Users of scipy.interpolate.interp1d may need to revise their code if it relies on the incorrect behavior.

Bug fixes in the stats package

Statistical functions for masked arrays have been added and are accessible through scipy.stats.mstats. The functions are similar to their counterparts in scipy.stats but they have not yet been verified for identical interfaces and algorithms.

Several bugs were fixed for statistical functions, of those, kstest and percentileofscore gained new keyword arguments.

Added deprecation warning for mean, median, var, std, cov and corrcoef. These functions should be replaced by their numpy counterparts. Note, however, that some of the default options differ between the scipy.stats and numpy versions of these functions.

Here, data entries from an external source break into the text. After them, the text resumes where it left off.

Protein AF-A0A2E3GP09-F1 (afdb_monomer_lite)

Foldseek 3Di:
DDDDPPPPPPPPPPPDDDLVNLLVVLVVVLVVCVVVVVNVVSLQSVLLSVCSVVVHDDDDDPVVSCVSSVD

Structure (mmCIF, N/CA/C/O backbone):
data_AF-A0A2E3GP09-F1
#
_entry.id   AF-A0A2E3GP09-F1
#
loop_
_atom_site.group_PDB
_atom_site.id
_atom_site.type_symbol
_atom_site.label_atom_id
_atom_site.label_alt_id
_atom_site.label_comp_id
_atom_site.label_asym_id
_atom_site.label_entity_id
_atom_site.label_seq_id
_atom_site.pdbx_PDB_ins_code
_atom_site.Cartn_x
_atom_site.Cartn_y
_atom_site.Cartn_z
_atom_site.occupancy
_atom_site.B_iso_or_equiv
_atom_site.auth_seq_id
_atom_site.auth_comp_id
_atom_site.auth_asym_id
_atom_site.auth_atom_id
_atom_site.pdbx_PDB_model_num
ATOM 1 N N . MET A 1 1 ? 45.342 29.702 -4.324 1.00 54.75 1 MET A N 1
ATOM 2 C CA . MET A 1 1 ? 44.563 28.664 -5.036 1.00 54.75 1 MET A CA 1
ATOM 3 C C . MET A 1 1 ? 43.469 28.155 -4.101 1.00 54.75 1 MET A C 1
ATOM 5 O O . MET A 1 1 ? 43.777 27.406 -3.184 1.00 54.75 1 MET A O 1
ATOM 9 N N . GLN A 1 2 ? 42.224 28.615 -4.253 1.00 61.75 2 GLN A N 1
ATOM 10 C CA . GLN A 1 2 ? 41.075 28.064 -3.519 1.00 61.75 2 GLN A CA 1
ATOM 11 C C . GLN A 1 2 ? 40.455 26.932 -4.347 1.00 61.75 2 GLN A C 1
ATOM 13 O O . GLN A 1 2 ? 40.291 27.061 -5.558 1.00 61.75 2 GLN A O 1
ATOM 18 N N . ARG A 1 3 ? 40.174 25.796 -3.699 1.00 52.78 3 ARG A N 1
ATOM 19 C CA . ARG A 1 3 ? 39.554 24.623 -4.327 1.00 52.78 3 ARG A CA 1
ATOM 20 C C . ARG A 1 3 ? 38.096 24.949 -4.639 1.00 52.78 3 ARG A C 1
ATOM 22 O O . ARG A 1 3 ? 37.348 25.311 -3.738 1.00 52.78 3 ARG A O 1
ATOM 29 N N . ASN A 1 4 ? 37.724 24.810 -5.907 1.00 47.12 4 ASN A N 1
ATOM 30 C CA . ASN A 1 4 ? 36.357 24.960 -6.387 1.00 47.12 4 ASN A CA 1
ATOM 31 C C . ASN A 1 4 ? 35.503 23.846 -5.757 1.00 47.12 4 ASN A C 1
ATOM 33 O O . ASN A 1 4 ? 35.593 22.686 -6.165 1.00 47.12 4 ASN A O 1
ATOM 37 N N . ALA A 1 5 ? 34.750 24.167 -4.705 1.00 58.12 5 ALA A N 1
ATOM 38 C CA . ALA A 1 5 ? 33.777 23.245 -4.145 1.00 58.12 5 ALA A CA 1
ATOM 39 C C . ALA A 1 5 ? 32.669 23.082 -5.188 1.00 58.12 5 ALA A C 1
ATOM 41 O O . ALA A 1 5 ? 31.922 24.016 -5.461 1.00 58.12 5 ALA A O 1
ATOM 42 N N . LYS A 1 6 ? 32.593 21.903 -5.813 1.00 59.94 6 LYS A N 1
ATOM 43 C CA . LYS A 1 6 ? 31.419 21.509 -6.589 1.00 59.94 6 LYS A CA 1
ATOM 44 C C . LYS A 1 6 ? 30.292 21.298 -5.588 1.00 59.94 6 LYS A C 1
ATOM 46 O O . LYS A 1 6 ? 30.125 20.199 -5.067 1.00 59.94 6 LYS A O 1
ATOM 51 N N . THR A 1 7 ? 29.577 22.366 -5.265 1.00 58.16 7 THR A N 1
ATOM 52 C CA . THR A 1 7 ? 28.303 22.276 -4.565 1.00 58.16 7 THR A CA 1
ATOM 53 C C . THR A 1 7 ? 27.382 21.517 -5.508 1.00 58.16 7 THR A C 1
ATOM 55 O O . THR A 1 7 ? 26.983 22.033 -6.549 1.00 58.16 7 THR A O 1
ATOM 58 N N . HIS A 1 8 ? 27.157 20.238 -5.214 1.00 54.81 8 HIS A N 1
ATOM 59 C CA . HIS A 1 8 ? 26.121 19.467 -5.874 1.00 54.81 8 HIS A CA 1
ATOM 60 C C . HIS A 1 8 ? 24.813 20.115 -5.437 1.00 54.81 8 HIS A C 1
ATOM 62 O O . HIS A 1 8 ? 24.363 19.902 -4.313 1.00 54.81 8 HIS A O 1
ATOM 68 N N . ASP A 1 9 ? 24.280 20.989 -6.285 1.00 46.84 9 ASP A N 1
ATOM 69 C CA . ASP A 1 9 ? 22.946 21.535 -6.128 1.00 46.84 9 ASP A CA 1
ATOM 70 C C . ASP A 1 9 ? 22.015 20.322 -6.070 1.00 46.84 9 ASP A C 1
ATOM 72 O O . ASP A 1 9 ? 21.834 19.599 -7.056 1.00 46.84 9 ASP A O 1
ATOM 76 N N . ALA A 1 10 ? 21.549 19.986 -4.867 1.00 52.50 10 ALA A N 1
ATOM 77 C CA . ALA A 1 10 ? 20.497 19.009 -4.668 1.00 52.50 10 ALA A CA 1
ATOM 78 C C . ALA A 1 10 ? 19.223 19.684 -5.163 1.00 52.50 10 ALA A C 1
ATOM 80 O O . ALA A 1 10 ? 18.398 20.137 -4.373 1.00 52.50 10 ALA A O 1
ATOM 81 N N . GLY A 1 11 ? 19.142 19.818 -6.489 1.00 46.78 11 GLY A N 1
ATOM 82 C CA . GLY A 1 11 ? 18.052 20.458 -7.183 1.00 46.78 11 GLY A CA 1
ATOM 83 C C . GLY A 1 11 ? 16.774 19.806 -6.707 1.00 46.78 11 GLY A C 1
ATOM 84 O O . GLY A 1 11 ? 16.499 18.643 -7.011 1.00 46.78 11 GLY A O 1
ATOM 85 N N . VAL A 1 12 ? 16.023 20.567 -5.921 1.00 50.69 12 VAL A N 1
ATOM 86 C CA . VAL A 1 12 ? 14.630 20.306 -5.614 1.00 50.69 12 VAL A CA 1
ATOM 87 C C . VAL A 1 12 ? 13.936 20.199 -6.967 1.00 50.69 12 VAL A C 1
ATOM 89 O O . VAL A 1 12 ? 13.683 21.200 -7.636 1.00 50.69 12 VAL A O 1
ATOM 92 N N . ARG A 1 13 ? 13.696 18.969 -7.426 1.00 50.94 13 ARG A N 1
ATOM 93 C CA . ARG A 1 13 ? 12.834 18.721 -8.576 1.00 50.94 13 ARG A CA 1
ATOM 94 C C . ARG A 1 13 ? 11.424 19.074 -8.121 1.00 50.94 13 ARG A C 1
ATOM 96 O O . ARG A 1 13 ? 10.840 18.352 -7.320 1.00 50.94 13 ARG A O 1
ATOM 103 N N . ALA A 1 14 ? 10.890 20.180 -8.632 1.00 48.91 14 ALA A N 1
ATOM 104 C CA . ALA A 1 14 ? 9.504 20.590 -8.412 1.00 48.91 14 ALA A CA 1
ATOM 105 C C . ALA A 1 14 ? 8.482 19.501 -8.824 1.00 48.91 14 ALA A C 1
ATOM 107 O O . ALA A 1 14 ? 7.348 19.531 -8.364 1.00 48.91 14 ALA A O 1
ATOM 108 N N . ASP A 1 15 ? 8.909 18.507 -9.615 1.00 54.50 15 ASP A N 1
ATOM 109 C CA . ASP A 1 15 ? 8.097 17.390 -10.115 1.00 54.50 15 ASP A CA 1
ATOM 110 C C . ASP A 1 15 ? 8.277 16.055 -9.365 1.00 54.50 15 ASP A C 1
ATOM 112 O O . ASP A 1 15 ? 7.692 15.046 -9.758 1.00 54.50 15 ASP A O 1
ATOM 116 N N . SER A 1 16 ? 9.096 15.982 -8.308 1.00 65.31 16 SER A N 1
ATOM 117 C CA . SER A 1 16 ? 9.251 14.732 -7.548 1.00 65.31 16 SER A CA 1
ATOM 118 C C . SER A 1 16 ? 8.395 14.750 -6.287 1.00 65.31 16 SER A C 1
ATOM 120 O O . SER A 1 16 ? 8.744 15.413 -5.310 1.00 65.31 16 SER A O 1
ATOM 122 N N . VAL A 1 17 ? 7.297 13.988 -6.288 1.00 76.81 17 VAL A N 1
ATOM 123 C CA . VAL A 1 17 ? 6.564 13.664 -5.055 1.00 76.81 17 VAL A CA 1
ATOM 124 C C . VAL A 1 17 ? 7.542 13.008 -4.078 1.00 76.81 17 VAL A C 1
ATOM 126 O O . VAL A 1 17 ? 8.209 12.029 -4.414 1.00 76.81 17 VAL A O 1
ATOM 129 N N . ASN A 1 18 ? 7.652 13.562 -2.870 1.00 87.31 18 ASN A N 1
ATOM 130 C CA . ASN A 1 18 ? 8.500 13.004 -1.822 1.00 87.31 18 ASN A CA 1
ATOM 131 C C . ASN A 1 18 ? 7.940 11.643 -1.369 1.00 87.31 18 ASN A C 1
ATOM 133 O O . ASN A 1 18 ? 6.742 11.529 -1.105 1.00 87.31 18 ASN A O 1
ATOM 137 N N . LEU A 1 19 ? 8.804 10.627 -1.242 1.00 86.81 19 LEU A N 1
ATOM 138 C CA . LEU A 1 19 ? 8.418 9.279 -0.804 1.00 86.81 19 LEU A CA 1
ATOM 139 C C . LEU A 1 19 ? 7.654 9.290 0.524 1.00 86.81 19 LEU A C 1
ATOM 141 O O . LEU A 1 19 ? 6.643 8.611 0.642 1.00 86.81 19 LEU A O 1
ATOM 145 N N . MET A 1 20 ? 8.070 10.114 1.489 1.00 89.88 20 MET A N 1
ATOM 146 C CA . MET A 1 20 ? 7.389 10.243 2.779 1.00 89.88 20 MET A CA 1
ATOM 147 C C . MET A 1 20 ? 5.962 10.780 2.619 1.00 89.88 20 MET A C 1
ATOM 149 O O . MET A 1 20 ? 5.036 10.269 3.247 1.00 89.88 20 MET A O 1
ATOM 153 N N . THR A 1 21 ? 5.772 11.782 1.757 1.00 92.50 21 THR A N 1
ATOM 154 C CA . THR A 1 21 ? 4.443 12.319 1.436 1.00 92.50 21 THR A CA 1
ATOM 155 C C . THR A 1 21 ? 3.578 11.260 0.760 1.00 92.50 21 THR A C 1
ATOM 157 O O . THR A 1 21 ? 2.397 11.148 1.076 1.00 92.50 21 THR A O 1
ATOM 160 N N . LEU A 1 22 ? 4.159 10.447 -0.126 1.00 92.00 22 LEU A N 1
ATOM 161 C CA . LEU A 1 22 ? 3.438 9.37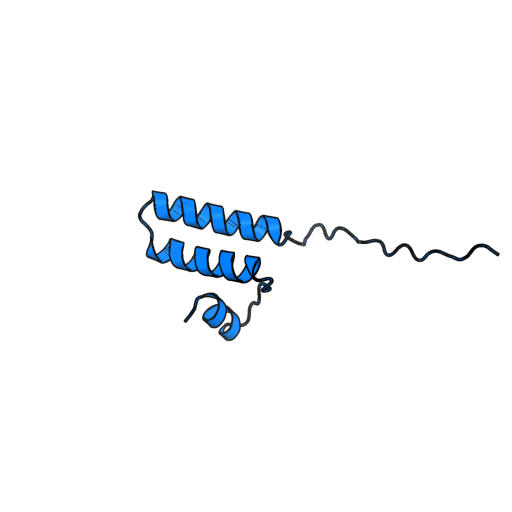7 -0.810 1.00 92.00 22 LEU A CA 1
ATOM 162 C C . LEU A 1 22 ? 3.036 8.237 0.142 1.00 92.00 22 LEU A C 1
ATOM 164 O O . LEU A 1 22 ? 1.903 7.769 0.087 1.00 92.00 22 LEU A O 1
ATOM 168 N N . THR A 1 23 ? 3.915 7.838 1.064 1.00 93.75 23 THR A N 1
ATOM 169 C CA . THR A 1 23 ? 3.586 6.869 2.122 1.00 93.75 23 THR A CA 1
ATOM 170 C C . THR A 1 23 ? 2.448 7.377 3.007 1.00 93.75 23 THR A C 1
ATOM 172 O O . THR A 1 23 ? 1.496 6.644 3.264 1.00 93.75 23 THR A O 1
ATOM 175 N N . GLN A 1 24 ? 2.505 8.642 3.444 1.00 95.75 24 GLN A N 1
ATOM 176 C CA . GLN A 1 24 ? 1.425 9.255 4.229 1.00 95.75 24 GLN A CA 1
ATOM 177 C C . GLN A 1 24 ? 0.111 9.310 3.447 1.00 95.75 24 GLN A C 1
ATOM 179 O O . GLN A 1 24 ? -0.949 9.046 4.004 1.00 95.75 24 GLN A O 1
ATOM 184 N N . PHE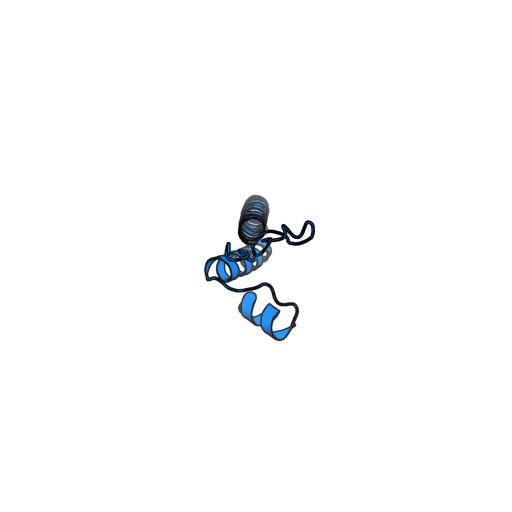 A 1 25 ? 0.180 9.611 2.151 1.00 95.44 25 PHE A N 1
ATOM 185 C CA . PHE A 1 25 ? -0.987 9.629 1.280 1.00 95.44 25 PHE A CA 1
ATOM 186 C C . PHE A 1 25 ? -1.675 8.259 1.211 1.00 95.44 25 PHE A C 1
ATOM 188 O O . PHE A 1 25 ? -2.891 8.187 1.386 1.00 95.44 25 PHE A O 1
ATOM 195 N N . PHE A 1 26 ? -0.916 7.171 1.034 1.00 95.94 26 PHE A N 1
ATOM 196 C CA . PHE A 1 26 ? -1.489 5.821 1.048 1.00 95.94 26 PHE A CA 1
ATOM 197 C C . PHE A 1 26 ? -2.060 5.431 2.414 1.00 95.94 26 PHE A C 1
ATOM 199 O O . PHE A 1 26 ? -3.157 4.874 2.455 1.00 95.94 26 PHE A O 1
ATOM 206 N N . SER A 1 27 ? -1.399 5.806 3.515 1.00 96.44 27 SER A N 1
ATOM 207 C CA . SER A 1 27 ? -1.940 5.615 4.869 1.00 96.44 27 SER A CA 1
ATOM 208 C C . SER A 1 27 ? -3.303 6.297 5.034 1.00 96.44 27 SER A C 1
ATOM 210 O O . SER A 1 27 ? -4.248 5.664 5.488 1.00 96.44 27 SER A O 1
ATOM 212 N N . TYR A 1 28 ? -3.451 7.559 4.613 1.00 97.81 28 TYR A N 1
ATOM 213 C CA . TYR A 1 28 ? -4.729 8.271 4.743 1.00 97.81 28 TYR A CA 1
ATOM 214 C C . TYR A 1 28 ? -5.837 7.700 3.855 1.00 97.81 28 TYR A C 1
ATOM 216 O O . TYR A 1 28 ? -7.006 7.718 4.249 1.00 97.81 28 TYR A O 1
ATOM 224 N N . ILE A 1 29 ? -5.500 7.195 2.663 1.00 97.69 29 ILE A N 1
ATOM 225 C CA . ILE A 1 29 ? -6.474 6.505 1.808 1.00 97.69 29 ILE A CA 1
ATOM 226 C C . ILE A 1 29 ? -6.959 5.228 2.487 1.00 97.69 29 ILE A C 1
ATOM 228 O O . ILE A 1 29 ? -8.170 5.027 2.555 1.00 97.69 29 ILE A O 1
ATOM 232 N N . LYS A 1 30 ? -6.038 4.402 3.000 1.00 97.38 30 LYS A N 1
ATOM 233 C CA . LYS A 1 30 ? -6.371 3.186 3.748 1.00 97.38 30 LYS A CA 1
ATOM 234 C C . LYS A 1 30 ? -7.345 3.509 4.882 1.00 97.38 30 LYS A C 1
ATOM 236 O O . LYS A 1 30 ? -8.459 2.995 4.867 1.00 97.38 30 LYS A O 1
ATOM 241 N N . ASP A 1 31 ? -6.987 4.449 5.757 1.00 97.44 31 ASP A N 1
ATOM 242 C CA . ASP A 1 31 ? -7.826 4.842 6.897 1.00 97.44 31 ASP A CA 1
ATOM 243 C C . ASP A 1 31 ? -9.213 5.339 6.433 1.00 97.44 31 ASP A C 1
ATOM 245 O O . ASP A 1 31 ? -10.246 4.999 7.008 1.00 97.44 31 ASP A O 1
ATOM 249 N N . THR A 1 32 ? -9.271 6.114 5.343 1.00 98.00 32 THR A N 1
ATOM 250 C CA . THR A 1 32 ? -10.539 6.613 4.778 1.00 98.00 32 THR A CA 1
ATOM 251 C C . THR A 1 32 ? -11.417 5.486 4.228 1.00 98.00 32 THR A C 1
ATOM 253 O O . THR A 1 32 ? -12.643 5.546 4.346 1.00 98.00 32 THR A O 1
ATOM 256 N N . LEU A 1 33 ? -10.819 4.474 3.599 1.00 97.56 33 LEU A N 1
ATOM 257 C CA . LEU A 1 33 ? -11.535 3.324 3.049 1.00 97.56 33 LEU A CA 1
ATOM 258 C C . LEU A 1 33 ? -12.036 2.396 4.158 1.00 97.56 33 LEU A C 1
ATOM 260 O O . LEU A 1 33 ? -13.197 1.987 4.113 1.00 97.56 33 LEU A O 1
ATOM 264 N N . GLU A 1 34 ? -11.225 2.150 5.189 1.00 97.00 34 GLU A N 1
ATOM 265 C CA . GLU A 1 34 ? -11.632 1.392 6.380 1.00 97.00 34 GLU A CA 1
ATOM 266 C C . GLU A 1 34 ? -12.836 2.043 7.070 1.00 97.00 34 GLU A C 1
ATOM 268 O O . GLU A 1 34 ? -13.830 1.371 7.354 1.00 97.00 34 GLU A O 1
ATOM 273 N N . LEU A 1 35 ? -12.819 3.372 7.244 1.00 97.25 35 LEU A N 1
ATOM 274 C CA . LEU A 1 35 ? -13.949 4.120 7.813 1.00 97.25 35 LEU A CA 1
ATOM 275 C C . LEU A 1 35 ? -15.236 4.000 6.984 1.00 97.25 35 LEU A C 1
ATOM 277 O O . LEU A 1 35 ? -16.335 4.159 7.518 1.00 97.25 35 LEU A O 1
ATOM 281 N N . ARG A 1 36 ? -15.118 3.731 5.681 1.00 97.56 36 ARG A N 1
ATOM 282 C CA . ARG A 1 36 ? -16.254 3.519 4.773 1.00 97.56 36 ARG A CA 1
ATOM 283 C C . ARG A 1 36 ? -16.679 2.053 4.663 1.00 97.56 36 ARG A C 1
ATOM 285 O O . ARG A 1 36 ? -17.679 1.784 4.004 1.00 97.56 36 ARG A O 1
ATOM 292 N N . GLY A 1 37 ? -15.964 1.129 5.308 1.00 97.06 37 GLY A N 1
ATOM 293 C CA . GLY A 1 37 ? -16.205 -0.314 5.220 1.00 97.06 37 GLY A CA 1
ATOM 294 C C . GLY A 1 37 ? -15.625 -0.981 3.967 1.00 97.06 37 GLY A C 1
ATOM 295 O O . GLY A 1 37 ? -15.887 -2.158 3.732 1.00 97.06 37 GLY A O 1
ATOM 296 N N . GLU A 1 38 ? -14.818 -0.265 3.182 1.00 97.06 38 GLU A N 1
ATOM 297 C CA . GLU A 1 38 ? -14.201 -0.729 1.929 1.00 97.06 38 GLU A CA 1
ATOM 298 C C . GLU A 1 38 ? -12.871 -1.463 2.209 1.00 97.06 38 GLU A C 1
ATOM 300 O O . GLU A 1 38 ? -11.810 -1.089 1.703 1.00 97.06 38 GLU A O 1
ATOM 305 N N . ASN A 1 39 ? -12.915 -2.492 3.065 1.00 94.31 39 ASN A N 1
ATOM 306 C CA . ASN A 1 39 ? -11.719 -3.158 3.608 1.00 94.31 39 ASN A CA 1
ATOM 307 C C . ASN A 1 39 ? -10.845 -3.822 2.529 1.00 94.31 39 ASN A C 1
ATOM 309 O O . ASN A 1 39 ? -9.620 -3.769 2.613 1.00 94.31 39 ASN A O 1
ATOM 313 N N . ASP A 1 40 ? -11.456 -4.390 1.486 1.00 94.56 40 ASP A N 1
ATOM 314 C CA . ASP A 1 40 ? -10.722 -5.037 0.390 1.00 94.56 40 ASP A CA 1
ATOM 315 C C . ASP A 1 40 ? -9.867 -4.023 -0.383 1.00 94.56 40 ASP A C 1
ATOM 317 O O . ASP A 1 40 ? -8.724 -4.296 -0.744 1.00 94.56 40 ASP A O 1
ATOM 321 N N . ALA A 1 41 ? -10.399 -2.818 -0.607 1.00 95.25 41 ALA A N 1
ATOM 322 C CA . ALA A 1 41 ? -9.648 -1.741 -1.238 1.00 95.25 41 ALA A CA 1
ATOM 323 C C . ALA A 1 41 ? -8.564 -1.202 -0.294 1.00 95.25 41 ALA A C 1
ATOM 325 O O . ALA A 1 41 ? -7.433 -0.983 -0.731 1.00 95.25 41 ALA A O 1
ATOM 326 N N . ALA A 1 42 ? -8.892 -1.019 0.991 1.00 97.25 42 ALA A N 1
ATOM 327 C CA . ALA A 1 42 ? -7.953 -0.550 2.008 1.00 97.25 42 ALA A CA 1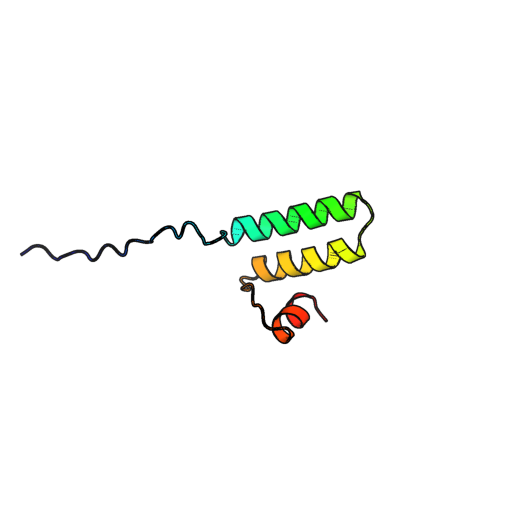
ATOM 328 C C . ALA A 1 42 ? -6.710 -1.449 2.108 1.00 97.25 42 ALA A C 1
ATOM 330 O O . ALA A 1 42 ? -5.590 -0.935 2.130 1.00 97.25 42 ALA A O 1
ATOM 331 N N . PHE A 1 43 ? -6.901 -2.770 2.052 1.00 96.38 43 PHE A N 1
ATOM 332 C CA . PHE A 1 43 ? -5.819 -3.754 2.064 1.00 96.38 43 PHE A CA 1
ATOM 333 C C . PHE A 1 43 ? -4.761 -3.480 0.985 1.00 96.38 43 PHE A C 1
ATOM 335 O O . PHE A 1 43 ? -3.565 -3.475 1.269 1.00 96.38 43 PHE A O 1
ATOM 342 N N . TYR A 1 44 ? -5.164 -3.181 -0.253 1.00 96.12 44 TYR A N 1
ATOM 343 C CA . TYR A 1 44 ? -4.199 -2.910 -1.323 1.00 96.12 44 TYR A CA 1
ATOM 344 C C . TYR A 1 44 ? -3.382 -1.635 -1.081 1.00 96.12 44 TYR A C 1
ATOM 346 O O . TYR A 1 44 ? -2.196 -1.589 -1.412 1.00 96.12 44 TYR A O 1
ATOM 354 N N . PHE A 1 45 ? -3.979 -0.607 -0.475 1.00 95.94 45 PHE A N 1
ATOM 355 C CA . PHE A 1 45 ? -3.247 0.606 -0.102 1.00 95.94 45 PHE A CA 1
ATOM 356 C C . PHE A 1 45 ? -2.305 0.373 1.082 1.00 95.94 45 PHE A C 1
ATOM 358 O O . PHE A 1 45 ? -1.220 0.953 1.101 1.00 95.94 45 PHE A O 1
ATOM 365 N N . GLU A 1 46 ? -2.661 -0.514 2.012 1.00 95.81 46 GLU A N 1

Numerous bug fixes to stats.distributions: all generic methods work now correctly, several methods in individual distributions were corrected. However, a few issues remain with higher moments (skew, kurtosis) and entropy. The maximum likelihood estimator, fit, does not work out-of-the-box for some distributions, in some cases, starting values have to be carefully chosen, in other cases, the generic implementation of the maximum likelihood method might not be the numerically appropriate estimation method.

We expect more bugfixes, increases in numerical precision and enhancements in the next release of scipy.

Running Tests

We are moving away from having our own testing framework and are adopting nose.

Building SciPy

Support for NumScons has been added. NumScons is a tentative new build system for NumPy/SciPy, using scons at its core.